EXERCISE DETAILS:
In the listing that follows, the range to quote begins at the line that has "ATOM 5 O O ." and ends after the line that has "ATOM 30 C CA"; quote it verbatim and add nothing.

GIVEN RECORDS:
[Start of Attachment]
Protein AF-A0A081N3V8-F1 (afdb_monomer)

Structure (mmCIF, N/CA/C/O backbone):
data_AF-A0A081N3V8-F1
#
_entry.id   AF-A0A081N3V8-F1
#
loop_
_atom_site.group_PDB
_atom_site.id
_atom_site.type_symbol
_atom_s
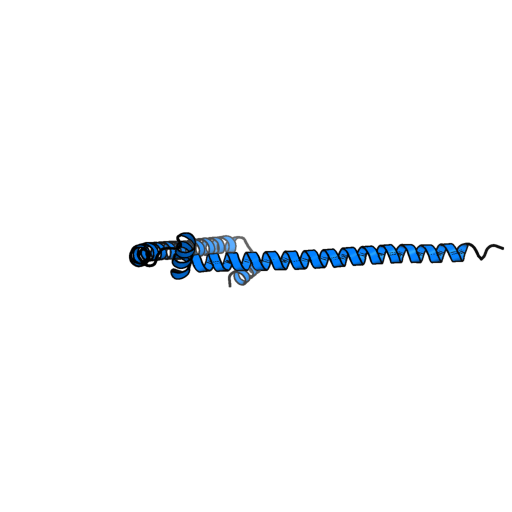ite.label_atom_id
_atom_site.label_alt_id
_atom_site.label_comp_id
_atom_site.label_asym_id
_atom_site.label_entity_id
_atom_site.label_seq_id
_atom_site.pdbx_PDB_ins_code
_atom_site.Cartn_x
_atom_site.Cartn_y
_atom_site.Cartn_z
_atom_site.occupancy
_atom_site.B_iso_or_equiv
_atom_site.auth_seq_id
_atom_site.auth_comp_id
_atom_site.auth_asym_id
_atom_site.auth_atom_id
_atom_site.pdbx_PDB_model_num
ATOM 1 N N . MET A 1 1 ? 54.698 -60.865 -9.615 1.00 51.66 1 MET A N 1
ATOM 2 C CA . MET A 1 1 ? 54.249 -59.705 -10.422 1.00 51.66 1 MET A CA 1
ATOM 3 C C . MET A 1 1 ? 52.766 -59.430 -10.158 1.00 51.66 1 MET A C 1
ATOM 5 O O . MET A 1 1 ? 51.949 -59.679 -11.027 1.00 51.66 1 MET A O 1
ATOM 9 N N . SER A 1 2 ? 52.400 -58.969 -8.954 1.00 54.88 2 SER A N 1
ATOM 10 C CA . SER A 1 2 ? 50.987 -58.720 -8.593 1.00 54.88 2 SER A CA 1
ATOM 11 C C . SER A 1 2 ? 50.792 -57.472 -7.720 1.00 54.88 2 SER A C 1
ATOM 13 O O . SER A 1 2 ? 49.804 -57.384 -7.012 1.00 54.88 2 SER A O 1
ATOM 15 N N . ASN A 1 3 ? 51.734 -56.519 -7.746 1.00 58.06 3 ASN A N 1
ATOM 16 C CA . ASN A 1 3 ? 51.698 -55.337 -6.868 1.00 58.06 3 ASN A CA 1
ATOM 17 C C . ASN A 1 3 ? 51.609 -54.000 -7.631 1.00 58.06 3 ASN A C 1
ATOM 19 O O . ASN A 1 3 ? 51.726 -52.936 -7.037 1.00 58.06 3 ASN A O 1
ATOM 23 N N . SER A 1 4 ? 51.439 -54.045 -8.957 1.00 56.59 4 SER A N 1
ATOM 24 C CA . SER A 1 4 ? 51.355 -52.843 -9.806 1.00 56.59 4 SER A CA 1
ATOM 25 C C . SER A 1 4 ? 49.931 -52.529 -10.271 1.00 56.59 4 SER A C 1
ATOM 27 O O . SER A 1 4 ? 49.676 -51.404 -10.677 1.00 56.59 4 SER A O 1
ATOM 29 N N . TYR A 1 5 ? 48.996 -53.481 -10.169 1.00 55.41 5 TYR A N 1
ATOM 30 C CA . TYR A 1 5 ? 47.609 -53.295 -10.613 1.00 55.41 5 TYR A CA 1
ATOM 31
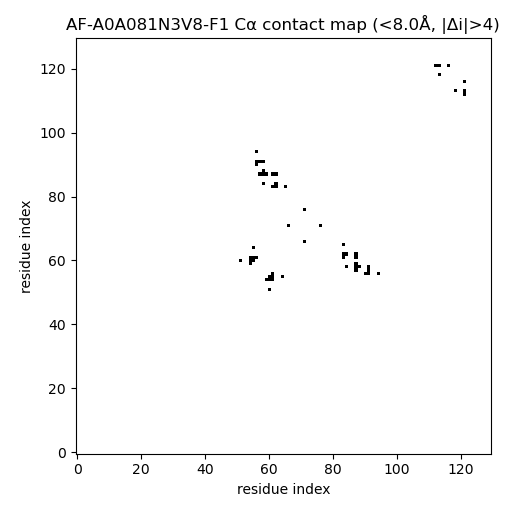 C C . TYR A 1 5 ? 46.682 -52.719 -9.526 1.00 55.41 5 TYR A C 1
ATOM 33 O O . TYR A 1 5 ? 45.714 -52.044 -9.859 1.00 55.41 5 TYR A O 1
ATOM 41 N N . GLU A 1 6 ? 46.974 -52.911 -8.233 1.00 53.62 6 GLU A N 1
ATOM 42 C CA . GLU A 1 6 ? 46.147 -52.344 -7.147 1.00 53.62 6 GLU A CA 1
ATOM 43 C C . GLU A 1 6 ? 46.377 -50.838 -6.936 1.00 53.62 6 GLU A C 1
ATOM 45 O O . GLU A 1 6 ? 45.445 -50.105 -6.595 1.00 53.62 6 GLU A O 1
ATOM 50 N N . SER A 1 7 ? 47.583 -50.342 -7.222 1.00 55.00 7 SER A N 1
ATOM 51 C CA . SER A 1 7 ? 47.935 -48.927 -7.047 1.00 55.00 7 SER A CA 1
ATOM 52 C C . SER A 1 7 ? 47.252 -48.001 -8.068 1.00 55.00 7 SER A C 1
ATOM 54 O O . SER A 1 7 ? 46.906 -46.874 -7.727 1.00 55.00 7 SER A O 1
ATOM 56 N N . GLU A 1 8 ? 46.984 -48.470 -9.294 1.00 53.16 8 GLU A N 1
ATOM 57 C CA . GLU A 1 8 ? 46.292 -47.676 -10.330 1.00 53.16 8 GLU A CA 1
ATOM 58 C C . GLU A 1 8 ? 44.774 -47.563 -10.102 1.00 53.16 8 GLU A C 1
ATOM 60 O O . GLU A 1 8 ? 44.155 -46.564 -10.478 1.00 53.16 8 GLU A O 1
ATOM 65 N N . VAL A 1 9 ? 44.147 -48.568 -9.482 1.00 54.81 9 VAL A N 1
ATOM 66 C CA . VAL A 1 9 ? 42.689 -48.583 -9.262 1.00 54.81 9 VAL A CA 1
ATOM 67 C C . VAL A 1 9 ? 42.293 -47.652 -8.110 1.00 54.81 9 VAL A C 1
ATOM 69 O O . VAL A 1 9 ? 41.276 -46.957 -8.201 1.00 54.81 9 VAL A O 1
ATOM 72 N N . SER A 1 10 ? 43.119 -47.573 -7.062 1.00 52.72 10 SER A N 1
ATOM 73 C CA . SER A 1 10 ? 42.906 -46.662 -5.928 1.00 52.72 10 SER A CA 1
ATOM 74 C C . SER A 1 10 ? 43.011 -45.185 -6.344 1.00 52.72 10 SER A C 1
ATOM 76 O O . SER A 1 10 ? 42.165 -44.367 -5.972 1.00 52.72 10 SER A O 1
ATOM 78 N N . ASP A 1 11 ? 43.968 -44.850 -7.216 1.00 55.50 11 ASP A N 1
ATOM 79 C CA . ASP A 1 11 ? 44.203 -43.472 -7.666 1.00 55.50 11 ASP A CA 1
ATOM 80 C C . ASP A 1 11 ? 43.081 -42.954 -8.597 1.00 55.50 11 ASP A C 1
ATOM 82 O O . ASP A 1 11 ? 42.595 -41.824 -8.465 1.00 55.50 11 ASP A O 1
ATOM 86 N N . ARG A 1 12 ? 42.528 -43.822 -9.463 1.00 53.66 12 ARG A N 1
ATOM 87 C CA . ARG A 1 12 ? 41.351 -43.477 -10.289 1.00 53.66 12 ARG A CA 1
ATOM 88 C C . ARG A 1 12 ? 40.068 -43.297 -9.472 1.00 53.66 12 ARG A C 1
ATOM 90 O O . ARG A 1 12 ? 39.244 -42.444 -9.813 1.00 53.66 12 ARG A O 1
ATOM 97 N N . GLY A 1 13 ? 39.889 -44.052 -8.385 1.00 52.47 13 GLY A N 1
ATOM 98 C CA . GLY A 1 13 ? 38.738 -43.913 -7.483 1.00 52.47 13 GLY A CA 1
ATOM 99 C C . GLY A 1 13 ? 38.697 -42.559 -6.761 1.00 52.47 13 GLY A C 1
ATOM 100 O O . GLY A 1 13 ? 37.627 -41.959 -6.607 1.00 52.47 13 GLY A O 1
ATOM 101 N N . ILE A 1 14 ? 39.868 -42.029 -6.393 1.00 54.00 14 ILE A N 1
ATOM 102 C CA . ILE A 1 14 ? 40.026 -40.715 -5.751 1.00 54.00 14 ILE A CA 1
ATOM 103 C C . ILE A 1 14 ? 39.779 -39.577 -6.759 1.00 54.00 14 ILE A C 1
ATOM 105 O O . ILE A 1 14 ? 39.080 -38.607 -6.442 1.00 54.00 14 ILE A O 1
ATOM 109 N N . PHE A 1 15 ? 40.251 -39.721 -8.002 1.00 50.78 15 PHE A N 1
ATOM 110 C CA . PHE A 1 15 ? 40.045 -38.732 -9.068 1.00 50.78 15 PHE A CA 1
ATOM 111 C C . PHE A 1 15 ? 38.578 -38.588 -9.510 1.00 50.78 15 PHE A C 1
ATOM 113 O O . PHE A 1 15 ? 38.105 -37.480 -9.768 1.00 50.78 15 PHE A O 1
ATOM 120 N N . ILE A 1 16 ? 37.806 -39.679 -9.553 1.00 53.16 16 ILE A N 1
ATOM 121 C CA . ILE A 1 16 ? 36.376 -39.608 -9.907 1.00 53.16 16 ILE A CA 1
ATOM 122 C C . ILE A 1 16 ? 35.554 -38.977 -8.771 1.00 53.16 16 ILE A C 1
ATOM 124 O O . ILE A 1 16 ? 34.601 -38.235 -9.035 1.00 53.16 16 ILE A O 1
ATOM 128 N N . LYS A 1 17 ? 35.932 -39.208 -7.506 1.00 53.94 17 LYS A N 1
ATOM 129 C CA . LYS A 1 17 ? 35.279 -38.577 -6.349 1.00 53.94 17 LYS A CA 1
ATOM 130 C C . LYS A 1 17 ? 35.514 -37.060 -6.328 1.00 53.94 17 LYS A C 1
ATOM 132 O O . LYS A 1 17 ? 34.576 -36.310 -6.059 1.00 53.94 17 LYS A O 1
ATOM 137 N N . SER A 1 18 ? 36.720 -36.601 -6.680 1.00 56.56 18 SER A N 1
ATOM 138 C CA . SER A 1 18 ? 37.070 -35.172 -6.702 1.00 56.56 18 SER A CA 1
ATOM 139 C C . SER A 1 18 ? 36.365 -34.396 -7.825 1.00 56.56 18 SER A C 1
ATOM 141 O O . SER A 1 18 ? 35.905 -33.279 -7.594 1.00 56.56 18 SER A O 1
ATOM 143 N N . ASN A 1 19 ? 36.177 -34.996 -9.005 1.00 60.38 19 ASN A N 1
ATOM 144 C CA . ASN A 1 19 ? 35.480 -34.353 -10.124 1.00 60.38 19 ASN A CA 1
ATOM 145 C C . ASN A 1 19 ? 33.969 -34.217 -9.880 1.00 60.38 19 ASN A C 1
ATOM 147 O O . ASN A 1 19 ? 33.387 -33.171 -10.171 1.00 60.38 19 ASN A O 1
ATOM 151 N N . LYS A 1 20 ? 33.339 -35.233 -9.274 1.00 64.56 20 LYS A N 1
ATOM 152 C CA . LYS A 1 20 ? 31.929 -35.165 -8.851 1.00 64.56 20 LYS A CA 1
ATOM 153 C C . LYS A 1 20 ? 31.723 -34.133 -7.740 1.00 64.56 20 LYS A C 1
ATOM 155 O O . LYS A 1 20 ? 30.763 -33.375 -7.796 1.00 64.56 20 LYS A O 1
ATOM 160 N N . ALA A 1 21 ? 32.648 -34.054 -6.780 1.00 73.75 21 ALA A N 1
ATOM 161 C CA . ALA A 1 21 ? 32.607 -33.051 -5.717 1.00 73.75 21 ALA A CA 1
ATOM 162 C C . ALA A 1 21 ? 32.782 -31.624 -6.260 1.00 73.75 21 ALA A C 1
ATOM 164 O O . ALA A 1 21 ? 32.027 -30.737 -5.879 1.00 73.75 21 ALA A O 1
ATOM 165 N N . ARG A 1 22 ? 33.714 -31.406 -7.197 1.00 72.81 22 ARG A N 1
ATOM 166 C CA . ARG A 1 22 ? 33.897 -30.111 -7.878 1.00 72.81 22 ARG A CA 1
ATOM 167 C C . ARG A 1 22 ? 32.658 -29.706 -8.673 1.00 72.81 22 ARG A C 1
ATOM 169 O O . ARG A 1 22 ? 32.233 -28.561 -8.587 1.00 72.81 22 ARG A O 1
ATOM 176 N N . SER A 1 23 ? 32.053
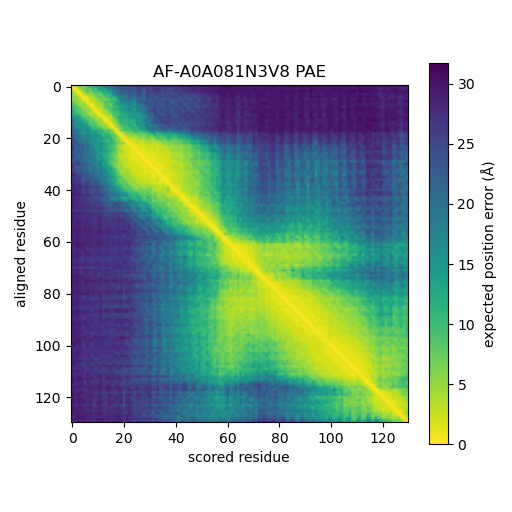 -30.645 -9.398 1.00 81.81 23 SER A N 1
ATOM 177 C CA . SER A 1 23 ? 30.824 -30.398 -10.158 1.00 81.81 23 SER A CA 1
ATOM 178 C C . SER A 1 23 ? 29.639 -30.068 -9.244 1.00 81.81 23 SER A C 1
ATOM 180 O O . SER A 1 23 ? 28.931 -29.095 -9.495 1.00 81.81 23 SER A O 1
ATOM 182 N N . LEU A 1 24 ? 29.478 -30.794 -8.133 1.00 86.75 24 LEU A N 1
ATOM 183 C CA . LEU A 1 24 ? 28.465 -30.499 -7.119 1.00 86.75 24 LEU A CA 1
ATOM 184 C C . LEU A 1 24 ? 28.687 -29.123 -6.474 1.00 86.75 24 LEU A C 1
ATOM 186 O O . LEU A 1 24 ? 27.729 -28.400 -6.228 1.00 86.75 24 LEU A O 1
ATOM 190 N N . LEU A 1 25 ? 29.943 -28.7
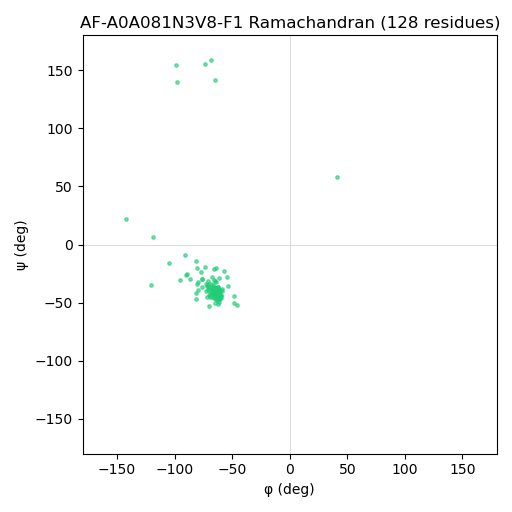38 -6.234 1.00 87.25 25 LEU A N 1
ATOM 191 C CA . LEU A 1 25 ? 30.298 -27.446 -5.644 1.00 87.25 25 LEU A CA 1
ATOM 192 C C . LEU A 1 25 ? 29.964 -26.291 -6.597 1.00 87.25 25 LEU A C 1
ATOM 194 O O . LEU A 1 25 ? 29.388 -25.294 -6.173 1.00 87.25 25 LEU A O 1
ATOM 198 N N . ILE A 1 26 ? 30.234 -26.453 -7.896 1.00 87.69 26 ILE A N 1
ATOM 199 C CA . ILE A 1 26 ? 29.848 -25.479 -8.928 1.00 87.69 26 ILE A CA 1
ATOM 200 C C . ILE A 1 26 ? 28.318 -25.387 -9.049 1.00 87.69 26 ILE A C 1
ATOM 202 O O . ILE A 1 26 ? 27.772 -24.286 -9.145 1.00 87.69 26 ILE A O 1
ATOM 206 N N . LEU A 1 27 ? 27.609 -26.519 -8.989 1.00 89.69 27 LEU A N 1
ATOM 207 C CA . LEU A 1 27 ? 26.144 -26.552 -8.980 1.00 89.69 27 LEU A CA 1
ATOM 208 C C . LEU A 1 27 ? 25.575 -25.813 -7.757 1.00 89.69 27 LEU A C 1
ATOM 210 O O . LEU A 1 27 ? 24.667 -24.998 -7.882 1.00 89.69 27 LEU A O 1
ATOM 214 N N . LEU A 1 28 ? 26.139 -26.052 -6.573 1.00 91.19 28 LEU A N 1
ATOM 215 C CA . LEU A 1 28 ? 25.705 -25.401 -5.339 1.00 91.19 28 LEU A CA 1
ATOM 216 C C . LEU A 1 28 ? 25.990 -23.893 -5.371 1.00 91.19 28 LEU A C 1
ATOM 218 O O . LEU A 1 28 ? 25.148 -23.095 -4.968 1.00 91.19 28 LEU A O 1
ATOM 222 N N . ALA A 1 29 ? 27.154 -23.494 -5.890 1.00 88.88 29 ALA A N 1
ATOM 223 C CA . ALA A 1 29 ? 27.534 -22.093 -6.030 1.00 88.88 29 ALA A CA 1
ATOM 224 C C . ALA A 1 29 ? 26.603 -21.345 -6.996 1.00 88.88 29 ALA A C 1
ATOM 226 O O . ALA A 1 29 ? 26.120 -20.261 -6.677 1.00 88.88 29 ALA A O 1
ATOM 227 N N . THR A 1 30 ? 26.295 -21.938 -8.150 1.00 92.69 30 THR A N 1
ATOM 228 C CA . THR A 1 30 ? 25.362 -21.347 -9.124 1.00 92.69 30 THR A CA 1
ATOM 229 C C . THR A 1 30 ? 23.931 -21.284 -8.590 1.00 92.69 30 THR A C 1
ATOM 231 O O . THR A 1 30 ? 23.263 -20.267 -8.773 1.00 92.69 30 THR A O 1
ATOM 234 N N . LEU A 1 31 ? 23.483 -22.302 -7.848 1.00 92.12 31 LEU A N 1
ATOM 235 C CA . LEU A 1 31 ? 22.187 -22.290 -7.167 1.00 92.12 31 LEU A CA 1
ATOM 236 C C . LEU A 1 31 ? 22.108 -21.181 -6.109 1.00 92.12 31 LEU A C 1
ATOM 238 O O . LEU A 1 31 ? 21.109 -20.469 -6.041 1.00 92.12 31 LEU A O 1
ATOM 242 N N . MET A 1 32 ? 23.167 -20.997 -5.318 1.00 93.38 32 MET A N 1
ATOM 243 C CA . MET A 1 32 ? 23.250 -19.913 -4.336 1.00 93.38 32 MET A CA 1
ATOM 244 C C . MET A 1 32 ? 23.198 -18.542 -5.008 1.00 93.38 32 MET A C 1
ATOM 246 O O . MET A 1 32 ? 22.463 -17.674 -4.548 1.00 93.38 32 MET A O 1
ATOM 250 N N . ILE A 1 33 ? 23.905 -18.352 -6.125 1.00 92.62 33 ILE A N 1
ATOM 251 C CA . ILE A 1 33 ? 23.851 -17.102 -6.897 1.00 92.62 33 ILE A CA 1
ATOM 252 C C . ILE A 1 33 ? 22.432 -16.857 -7.428 1.00 92.62 33 ILE A C 1
ATOM 254 O O . ILE A 1 33 ? 21.901 -15.762 -7.261 1.00 92.62 33 ILE A O 1
ATOM 258 N N . GLY A 1 34 ? 21.783 -17.873 -8.005 1.00 89.75 34 GLY A N 1
ATOM 259 C CA . GLY A 1 34 ? 20.399 -17.770 -8.475 1.00 89.75 34 GLY A CA 1
ATOM 260 C C . GLY A 1 34 ? 19.407 -17.461 -7.350 1.00 89.75 34 GLY A C 1
ATOM 261 O O . GLY A 1 34 ? 18.522 -16.625 -7.518 1.00 89.75 34 GLY A O 1
ATOM 262 N N . CYS A 1 35 ? 19.590 -18.072 -6.178 1.00 88.56 35 CYS A N 1
ATOM 263 C CA . CYS A 1 35 ? 18.775 -17.817 -4.992 1.00 88.56 35 CYS A CA 1
ATOM 264 C C . CYS A 1 35 ? 18.964 -16.383 -4.476 1.00 88.56 35 CYS A C 1
ATOM 266 O O . CYS A 1 35 ? 17.983 -15.682 -4.239 1.00 88.56 35 CYS A O 1
ATOM 268 N N . LEU A 1 36 ? 20.211 -15.909 -4.384 1.00 87.94 36 LEU A N 1
ATOM 269 C CA . LEU A 1 36 ? 20.526 -14.534 -3.988 1.00 87.94 36 LEU A CA 1
ATOM 270 C C . LEU A 1 36 ? 19.919 -13.516 -4.957 1.00 87.94 36 LEU A C 1
ATOM 272 O O . LEU A 1 36 ? 19.303 -12.547 -4.517 1.00 87.94 36 LEU A O 1
ATOM 276 N N . LEU A 1 37 ? 20.028 -13.756 -6.267 1.00 86.00 37 LEU A N 1
ATOM 277 C CA . LEU A 1 37 ? 19.404 -12.910 -7.286 1.00 86.00 37 LEU A CA 1
ATOM 278 C C . LEU A 1 37 ? 17.874 -12.938 -7.189 1.00 86.00 37 LEU A C 1
ATOM 280 O O . LEU A 1 37 ? 17.240 -11.888 -7.285 1.00 86.00 37 LEU A O 1
ATOM 284 N N . GLY A 1 38 ? 17.276 -14.106 -6.949 1.00 81.69 38 GLY A N 1
ATOM 285 C CA . GLY A 1 38 ? 15.834 -14.258 -6.764 1.00 81.69 38 GLY A CA 1
ATOM 286 C C . GLY A 1 38 ? 15.320 -13.489 -5.547 1.00 81.69 38 GLY A C 1
ATOM 287 O O . GLY A 1 38 ? 14.404 -12.678 -5.674 1.00 81.69 38 GLY A O 1
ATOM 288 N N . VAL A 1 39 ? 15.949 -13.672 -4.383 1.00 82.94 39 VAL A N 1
[End of Attachment]
RESPONSE TO THE EXERCISE:
ATOM 5 O O . MET A 1 1 ? 51.949 -59.679 -11.027 1.00 51.66 1 MET A O 1
ATOM 9 N N . SER A 1 2 ? 52.400 -58.969 -8.954 1.00 54.88 2 SER A N 1
ATOM 10 C CA . SER A 1 2 ? 50.987 -58.720 -8.593 1.00 54.88 2 SER A CA 1
ATOM 11 C C . SER A 1 2 ? 50.792 -57.472 -7.720 1.00 54.88 2 SER A C 1
ATOM 13 O O . SER A 1 2 ? 49.804 -57.384 -7.012 1.00 54.88 2 SER A O 1
ATOM 15 N N . ASN A 1 3 ? 51.734 -56.519 -7.746 1.00 58.06 3 ASN A N 1
ATOM 16 C CA . ASN A 1 3 ? 51.698 -55.337 -6.868 1.00 58.06 3 ASN A CA 1
ATOM 17 C C . ASN A 1 3 ? 51.609 -54.000 -7.631 1.00 58.06 3 ASN A C 1
ATOM 19 O O . ASN A 1 3 ? 51.726 -52.936 -7.037 1.00 58.06 3 ASN A O 1
ATOM 23 N N . SER A 1 4 ? 51.439 -54.045 -8.957 1.00 56.59 4 SER A N 1
ATOM 24 C CA . SER A 1 4 ? 51.355 -52.843 -9.806 1.00 56.59 4 SER A CA 1
ATOM 25 C C . SER A 1 4 ? 49.931 -52.529 -10.271 1.00 56.59 4 SER A C 1
ATOM 27 O O . SER A 1 4 ? 49.676 -51.404 -10.677 1.00 56.59 4 SER A O 1
ATOM 29 N N . TYR A 1 5 ? 48.996 -53.481 -10.169 1.00 55.41 5 TYR A N 1
ATOM 30 C CA . TYR A 1 5 ? 47.609 -53.295 -10.613 1.00 55.41 5 TYR A CA 1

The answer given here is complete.